# TASK GOAL:
Locate, in the data below, the line that contains "ATOM 20 C C" and the line that contains "ATOM 27 C C"; reproduce exactly those two lines and every line between them, nothing more.

(Stored data)
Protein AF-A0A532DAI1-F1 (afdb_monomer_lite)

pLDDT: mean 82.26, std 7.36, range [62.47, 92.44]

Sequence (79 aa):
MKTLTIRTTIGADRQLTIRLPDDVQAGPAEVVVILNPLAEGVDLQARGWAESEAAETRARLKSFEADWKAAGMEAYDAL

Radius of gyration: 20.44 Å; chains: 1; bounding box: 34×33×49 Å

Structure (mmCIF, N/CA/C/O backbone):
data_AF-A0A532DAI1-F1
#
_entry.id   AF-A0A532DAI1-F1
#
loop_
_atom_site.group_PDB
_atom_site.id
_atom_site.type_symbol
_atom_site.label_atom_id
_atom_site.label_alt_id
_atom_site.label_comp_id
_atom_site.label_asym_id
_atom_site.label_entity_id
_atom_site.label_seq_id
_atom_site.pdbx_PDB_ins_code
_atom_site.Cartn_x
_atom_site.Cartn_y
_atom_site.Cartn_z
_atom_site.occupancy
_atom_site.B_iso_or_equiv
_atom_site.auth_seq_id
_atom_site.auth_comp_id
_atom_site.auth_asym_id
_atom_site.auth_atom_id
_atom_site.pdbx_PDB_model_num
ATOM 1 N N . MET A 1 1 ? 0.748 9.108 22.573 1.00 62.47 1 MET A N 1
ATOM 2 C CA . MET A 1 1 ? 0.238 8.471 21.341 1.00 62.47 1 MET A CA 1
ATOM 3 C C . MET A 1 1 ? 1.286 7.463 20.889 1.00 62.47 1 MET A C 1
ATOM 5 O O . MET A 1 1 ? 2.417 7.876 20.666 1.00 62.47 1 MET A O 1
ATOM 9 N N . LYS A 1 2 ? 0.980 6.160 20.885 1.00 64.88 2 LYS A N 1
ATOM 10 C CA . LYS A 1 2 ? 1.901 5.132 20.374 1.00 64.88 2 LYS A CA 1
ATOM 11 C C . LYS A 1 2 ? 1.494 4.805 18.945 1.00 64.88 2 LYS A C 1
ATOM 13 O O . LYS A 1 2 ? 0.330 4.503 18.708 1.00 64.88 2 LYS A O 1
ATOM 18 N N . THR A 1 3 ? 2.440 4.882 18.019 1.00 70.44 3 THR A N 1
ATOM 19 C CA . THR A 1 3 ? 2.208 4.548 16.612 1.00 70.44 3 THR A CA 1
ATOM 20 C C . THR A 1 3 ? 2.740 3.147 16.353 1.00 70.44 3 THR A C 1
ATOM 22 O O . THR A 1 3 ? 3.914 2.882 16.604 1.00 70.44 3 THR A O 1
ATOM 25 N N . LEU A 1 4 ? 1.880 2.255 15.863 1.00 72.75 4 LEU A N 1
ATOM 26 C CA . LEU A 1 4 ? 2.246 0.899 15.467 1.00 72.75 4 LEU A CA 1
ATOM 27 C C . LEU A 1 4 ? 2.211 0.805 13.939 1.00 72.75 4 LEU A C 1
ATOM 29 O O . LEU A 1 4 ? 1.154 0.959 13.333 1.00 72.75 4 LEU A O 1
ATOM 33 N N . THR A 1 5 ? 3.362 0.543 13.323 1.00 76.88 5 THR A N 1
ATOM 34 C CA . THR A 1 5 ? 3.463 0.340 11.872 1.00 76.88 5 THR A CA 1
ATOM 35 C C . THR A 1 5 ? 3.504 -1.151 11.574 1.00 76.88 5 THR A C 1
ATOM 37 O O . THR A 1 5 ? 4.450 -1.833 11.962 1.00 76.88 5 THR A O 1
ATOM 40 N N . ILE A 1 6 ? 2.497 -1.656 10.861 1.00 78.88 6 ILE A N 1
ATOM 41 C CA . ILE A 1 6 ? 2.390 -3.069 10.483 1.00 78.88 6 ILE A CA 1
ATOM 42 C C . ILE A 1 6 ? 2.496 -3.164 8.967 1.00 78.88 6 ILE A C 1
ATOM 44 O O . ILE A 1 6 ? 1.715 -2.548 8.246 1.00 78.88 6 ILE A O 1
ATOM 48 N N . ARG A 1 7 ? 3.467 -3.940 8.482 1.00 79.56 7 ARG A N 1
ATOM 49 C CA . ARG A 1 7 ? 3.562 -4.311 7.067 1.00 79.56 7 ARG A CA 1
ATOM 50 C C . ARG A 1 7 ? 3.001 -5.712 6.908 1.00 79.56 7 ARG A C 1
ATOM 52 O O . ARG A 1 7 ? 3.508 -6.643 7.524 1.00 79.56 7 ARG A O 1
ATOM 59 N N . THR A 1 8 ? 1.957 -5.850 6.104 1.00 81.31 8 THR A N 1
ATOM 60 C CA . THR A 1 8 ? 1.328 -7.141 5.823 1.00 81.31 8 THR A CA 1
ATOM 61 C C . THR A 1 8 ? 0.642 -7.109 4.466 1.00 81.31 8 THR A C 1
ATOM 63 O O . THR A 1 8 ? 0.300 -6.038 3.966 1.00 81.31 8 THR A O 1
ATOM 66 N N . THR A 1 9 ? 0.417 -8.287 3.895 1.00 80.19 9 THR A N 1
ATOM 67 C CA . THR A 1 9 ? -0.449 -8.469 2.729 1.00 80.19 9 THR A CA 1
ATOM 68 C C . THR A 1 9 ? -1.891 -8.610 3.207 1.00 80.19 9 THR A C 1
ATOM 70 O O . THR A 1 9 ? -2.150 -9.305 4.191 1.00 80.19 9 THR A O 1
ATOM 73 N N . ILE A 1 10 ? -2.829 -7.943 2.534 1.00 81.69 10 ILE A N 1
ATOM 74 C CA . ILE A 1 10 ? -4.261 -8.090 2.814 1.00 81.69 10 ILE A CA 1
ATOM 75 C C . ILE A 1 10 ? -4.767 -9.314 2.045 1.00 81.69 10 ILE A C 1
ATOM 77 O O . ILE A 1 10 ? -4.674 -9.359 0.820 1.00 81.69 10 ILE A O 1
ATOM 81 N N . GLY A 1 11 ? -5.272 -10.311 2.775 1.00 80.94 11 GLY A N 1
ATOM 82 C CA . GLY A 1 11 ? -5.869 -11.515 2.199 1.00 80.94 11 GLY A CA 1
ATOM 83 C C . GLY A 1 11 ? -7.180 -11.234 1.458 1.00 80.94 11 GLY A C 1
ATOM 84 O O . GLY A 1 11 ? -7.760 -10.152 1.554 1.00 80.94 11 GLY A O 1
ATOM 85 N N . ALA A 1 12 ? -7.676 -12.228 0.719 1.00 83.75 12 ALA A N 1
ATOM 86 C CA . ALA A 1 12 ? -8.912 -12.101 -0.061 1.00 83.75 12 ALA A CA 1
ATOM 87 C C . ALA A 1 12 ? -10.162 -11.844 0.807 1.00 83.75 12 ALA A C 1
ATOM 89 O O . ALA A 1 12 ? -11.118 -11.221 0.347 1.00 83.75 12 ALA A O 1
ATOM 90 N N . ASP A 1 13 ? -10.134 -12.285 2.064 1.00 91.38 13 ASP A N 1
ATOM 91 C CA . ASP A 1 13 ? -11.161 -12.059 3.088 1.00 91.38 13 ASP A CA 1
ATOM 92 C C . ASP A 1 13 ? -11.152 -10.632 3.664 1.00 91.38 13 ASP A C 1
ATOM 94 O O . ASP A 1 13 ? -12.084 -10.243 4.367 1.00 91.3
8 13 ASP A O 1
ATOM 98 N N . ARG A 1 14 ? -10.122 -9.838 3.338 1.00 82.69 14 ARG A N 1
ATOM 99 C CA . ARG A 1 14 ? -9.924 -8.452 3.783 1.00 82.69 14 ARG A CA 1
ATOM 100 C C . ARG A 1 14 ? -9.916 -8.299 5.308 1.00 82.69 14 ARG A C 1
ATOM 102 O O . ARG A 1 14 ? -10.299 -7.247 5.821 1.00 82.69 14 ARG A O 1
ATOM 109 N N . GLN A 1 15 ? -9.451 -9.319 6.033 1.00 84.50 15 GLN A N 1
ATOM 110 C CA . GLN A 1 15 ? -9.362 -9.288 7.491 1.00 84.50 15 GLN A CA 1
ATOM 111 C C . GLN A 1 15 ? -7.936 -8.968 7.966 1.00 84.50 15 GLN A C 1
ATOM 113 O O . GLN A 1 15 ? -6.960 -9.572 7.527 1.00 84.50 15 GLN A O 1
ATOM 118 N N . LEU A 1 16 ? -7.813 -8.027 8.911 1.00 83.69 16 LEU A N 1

# EXPECTED OUTPUT:
ATOM 20 C C . THR A 1 3 ? 2.740 3.147 16.353 1.00 70.44 3 THR A C 1
ATOM 22 O O . THR A 1 3 ? 3.914 2.882 16.604 1.00 70.44 3 THR A O 1
ATOM 25 N N . LEU A 1 4 ? 1.880 2.255 15.863 1.00 72.75 4 LEU A N 1
ATOM 26 C CA . LEU A 1 4 ? 2.246 0.899 15.467 1.00 72.75 4 LEU A CA 1
ATOM 27 C C . LEU A 1 4 ? 2.211 0.805 13.939 1.00 72.75 4 LEU A C 1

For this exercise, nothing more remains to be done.